今まで見たり聞いたり体験した 寿司屋のいろんなことを書いておきたいと思います。

『 負け 』
「すいませーん!」
振り返るとすごい勢いで走ってくる女将さんが見えた。
「これ・・店の、ハァ、すいません湯呑みです。つまらないものですけどよかったら使ってください。今日は、ほんとに遠いところをありがとうございました」
私たちに会釈をするといま来たであろう踏み切りをまた戻って行った。レールの上を跨ごうとして小さく飛ぶように走る後ろ姿を目で追った。オレンジ色の綿のエプロン。背中の、太く“H”になっている部分をじっと見た。
「行こうか」
「いや、まだ」
主人の言葉を遮り店に戻って行く女将さんを見ていた。扉が閉まり、しんとなった店構えをもう一度見た。
「よしっ行こうかっ」
黙々と歩いている私を見て主人は言った。
「先輩だけど・・違う課なの?」
「そう。お名前は知っているけど、一緒に仕事をしたことはない」
「ふーん・・。旦那さん、銀座の○○鮨にいたって言ってたね」
それには答えず駅の階段を上りきったところで言った。
「こういうの“勝ち負け”で言うことじゃないのはわかっているけどさ」
「うん」
「あちらもべつにそんなことさらさら思ってなくて、むしろ自慢にならないようにじゃないけどものすごく気を遣ってくれていたのもわかっているけどさ」
「うん」
「負けた。やっぱり実際に店やんないと何も言えないね」
「・・・・」
「うちらはさ、店やろうとはしてるけどじゃあリスク背負って始めているか?っていうとそうじゃないもんね。そりゃ多少書類とか集めて融資の手続きどうしようとか言ってるよ。でも実際に何にも進んでないし。やっぱりやってる人は強いよね。余裕っていうかさ」
「・・・・」
「先週ガツンとやられたじゃない。“野上君がやる気になってるのになんで協力しないんだ?”とか言ってさ。先週のことも今日ここに来たのも、もうつべこべ言ってないで早く店出せっていうことなんじゃないのかな?」
「そうだね」
「正直羨ましかったもん。“醤油差しと小皿はどうしても自分で選びたかったから納得のいくものが手に入ってよかった”とか、“出前下げに行ったらシャリの味についての意見メモが入っていたけど自分の味を貫こうと思ってる”とかさ。・・くやしいっていうか、もうやられたって感じ。だからここでこの気持ちを胸に焼き付けるためにさっきの光景をずーっと見てたワケですよ」
真紅のビロードの座席に並んで座るとすぐに電車は動き出した。見慣れない長いつり革が一斉に同じ動きで揺れている。

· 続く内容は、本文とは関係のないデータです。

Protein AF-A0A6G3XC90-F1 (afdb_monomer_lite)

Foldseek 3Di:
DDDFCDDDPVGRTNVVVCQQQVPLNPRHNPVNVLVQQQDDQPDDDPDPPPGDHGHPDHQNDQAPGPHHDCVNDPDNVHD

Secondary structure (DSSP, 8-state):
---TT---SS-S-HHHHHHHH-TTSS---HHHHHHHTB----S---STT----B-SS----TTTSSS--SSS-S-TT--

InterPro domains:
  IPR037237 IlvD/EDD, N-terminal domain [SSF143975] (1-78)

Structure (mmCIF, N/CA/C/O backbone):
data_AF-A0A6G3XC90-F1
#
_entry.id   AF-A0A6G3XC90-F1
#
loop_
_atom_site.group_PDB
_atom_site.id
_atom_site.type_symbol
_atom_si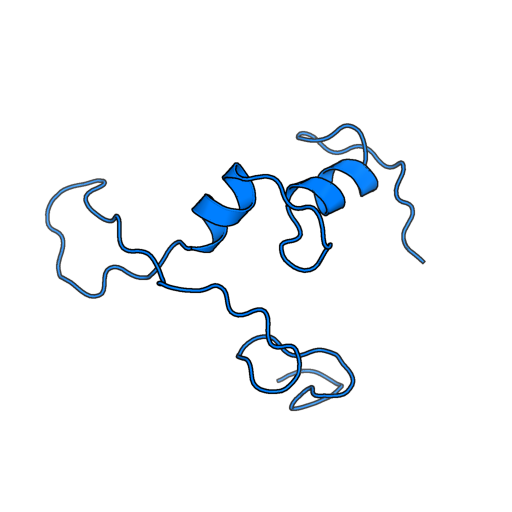te.label_atom_id
_atom_site.label_alt_id
_atom_site.label_comp_id
_atom_site.label_asym_id
_atom_site.label_entity_id
_atom_site.label_seq_id
_atom_site.pdbx_PDB_ins_code
_atom_site.Cartn_x
_atom_site.Cartn_y
_atom_site.Cartn_z
_atom_site.occupancy
_atom_site.B_iso_or_equiv
_atom_site.auth_seq_id
_atom_site.auth_comp_id
_atom_site.auth_asym_id
_atom_site.auth_atom_id
_atom_site.pdbx_PDB_model_num
ATOM 1 N N . LEU A 1 1 ? -17.311 -8.678 7.989 1.00 72.88 1 LEU A N 1
ATOM 2 C CA . LEU A 1 1 ? -17.107 -7.365 8.638 1.00 72.88 1 LEU A CA 1
ATOM 3 C C . LEU A 1 1 ? -15.748 -7.380 9.322 1.00 72.88 1 LEU A C 1
ATOM 5 O O . LEU A 1 1 ? -15.396 -8.424 9.863 1.00 72.88 1 LEU A O 1
ATOM 9 N N . LEU A 1 2 ? -15.008 -6.273 9.266 1.00 88.19 2 LEU A N 1
ATOM 10 C CA . LEU A 1 2 ? -13.747 -6.077 9.991 1.00 88.19 2 LEU A CA 1
ATOM 11 C C . LEU A 1 2 ? -14.042 -5.426 11.352 1.00 88.19 2 LEU A C 1
ATOM 13 O O . LEU A 1 2 ? -14.986 -4.649 11.460 1.00 88.19 2 LEU A O 1
ATOM 17 N N . ASN A 1 3 ? -13.269 -5.770 12.385 1.00 95.00 3 ASN A N 1
ATOM 18 C CA . ASN A 1 3 ? -13.268 -5.038 13.652 1.00 95.00 3 ASN A CA 1
ATOM 19 C C . ASN A 1 3 ? -12.143 -4.002 13.587 1.00 95.00 3 ASN A C 1
ATOM 21 O O . ASN A 1 3 ? -10.975 -4.383 13.553 1.00 95.00 3 ASN A O 1
ATOM 25 N N . GLU A 1 4 ? -12.499 -2.724 13.518 1.00 95.94 4 GLU A N 1
ATOM 26 C CA . GLU A 1 4 ? -11.552 -1.659 13.188 1.00 95.94 4 GLU A CA 1
ATOM 27 C C . GLU A 1 4 ? -10.836 -1.057 14.409 1.00 95.94 4 GLU A C 1
ATOM 29 O O . GLU A 1 4 ? -9.822 -0.384 14.248 1.00 95.94 4 GLU A O 1
ATOM 34 N N . ASP A 1 5 ? -11.291 -1.368 15.626 1.00 97.12 5 ASP A N 1
ATOM 35 C CA . ASP A 1 5 ? -10.734 -0.830 16.879 1.00 97.12 5 ASP A CA 1
ATOM 36 C C . ASP A 1 5 ? -9.533 -1.641 17.409 1.00 97.12 5 ASP A C 1
ATOM 38 O O . ASP A 1 5 ? -8.965 -1.354 18.467 1.00 97.12 5 ASP A O 1
ATOM 42 N N . VAL A 1 6 ? -9.144 -2.704 16.700 1.00 97.44 6 VAL A N 1
ATOM 43 C CA . VAL A 1 6 ? -8.013 -3.553 17.092 1.00 97.44 6 VAL A CA 1
ATOM 44 C C . VAL A 1 6 ? -6.686 -2.811 16.938 1.00 97.44 6 VAL A C 1
ATOM 46 O O . VAL A 1 6 ? -6.480 -2.089 15.966 1.00 97.44 6 VAL A O 1
ATOM 49 N N . HIS A 1 7 ? -5.776 -3.028 17.886 1.00 96.88 7 HIS A N 1
ATOM 50 C CA . HIS A 1 7 ? -4.465 -2.377 17.923 1.00 96.88 7 HIS A CA 1
ATOM 51 C C . HIS A 1 7 ? -3.393 -3.235 17.234 1.00 96.88 7 HIS A C 1
ATOM 53 O O . HIS A 1 7 ? -3.443 -4.470 17.289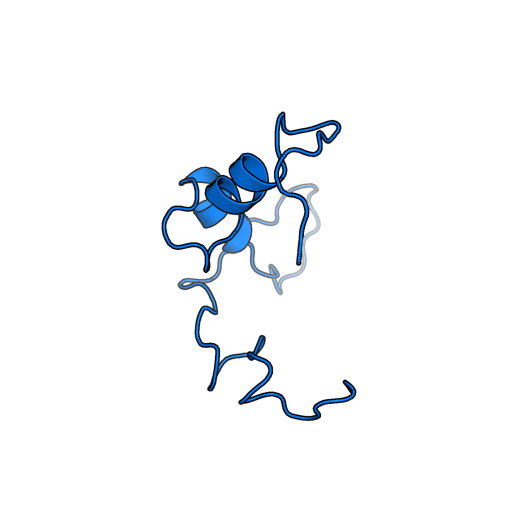 1.00 96.88 7 HIS A O 1
ATOM 59 N N . SER A 1 8 ? -2.387 -2.593 16.637 1.00 94.31 8 SER A N 1
ATOM 60 C CA . SER A 1 8 ? -1.180 -3.239 16.106 1.00 94.31 8 SER A CA 1
ATOM 61 C C . SER A 1 8 ? 0.085 -2.651 16.743 1.00 94.31 8 SER A C 1
ATOM 63 O O . SER A 1 8 ? 0.032 -1.707 17.523 1.00 94.31 8 SER A O 1
ATOM 65 N N . VAL A 1 9 ? 1.255 -3.208 16.417 1.00 96.50 9 VAL A N 1
ATOM 66 C CA . VAL A 1 9 ? 2.545 -2.681 16.908 1.00 96.50 9 VAL A CA 1
ATOM 67 C C . VAL A 1 9 ? 2.802 -1.244 16.430 1.00 96.50 9 VAL A C 1
ATOM 69 O O . VAL A 1 9 ? 3.538 -0.504 17.075 1.00 96.50 9 VAL A O 1
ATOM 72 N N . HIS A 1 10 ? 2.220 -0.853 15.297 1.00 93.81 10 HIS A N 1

「飛び込もう。カッコわるくてもいいからやろう。同じステージに立たなきゃ始まんないよ。もうこういう店に行くときは自分も店をやっている立場で行きたい。もうオーディエンスはイヤだ・・!」
「やろう」
ご主人のしっとりとした指先から出てくる洗練された小振りのにぎり。少し甘めの一粒一粒がおいしいシャリ、よく切れる包丁で切りつけた白身、いいマグロ、まだ温かい玉子焼き。二階につながる階段からもれてくるお座敷のお客さんの笑い声。
せめて昼だけでも顔を見ていたいと、カウンターの一番端にホルダーで固定した子供用の椅子に座らせていた一歳くらいのかわいい息子さん。みんな羨ましかった。
帰ったらすぐにまた事業計画書にとりかかろうと思った。
 
『カウントダウン』
「お話があるんですけど、お時間もらえますか」
お正月明け、事業所全体の朝礼が終わってエレベーターや階段を使ってそれぞれのフロアーに人が戻り始めた時を見計らって課長に声を掛けた。
「・・ほな朝礼が終わったらでええか?」
「はい」
縦長に並べられたデスクの先端が課長席、その両脇に七~八人ずつが並び連絡事項を聞いている。来年の展示会のことや来月の発注会のことを話している声がなんとなく聞こえていた。手帳は開いてはいたけれどシャーペンを走らせる気にもならず、じっと立っていた。

「・・で、辞めてどうすんの」
ブースで向かい合った課長は私の目を見て言った。
「いずれは主人と寿司屋をやる予定ですが、まだまだなので私は夜中から早朝まで築地で帳簿付けか販売のアルバイトをなんとかして見つけて、夕方から夜は大きい寿司屋かホテルの和食の仲居さんをやって女将修行をしようと思います」
OLとしてやりたいことをたくさんやらせてもらった会社にひたすら感謝するばかりだ。
そして、いずれ主人が出す寿司屋を手伝うんだ。・・・二、三年、いや五年くらい先になるのだろうか。
ホテル海洋の寿司屋『有明』を辞めて次の勤め先を探し始めたのは私が会社を辞めることを上司に打ち明けたすぐあとのことだった。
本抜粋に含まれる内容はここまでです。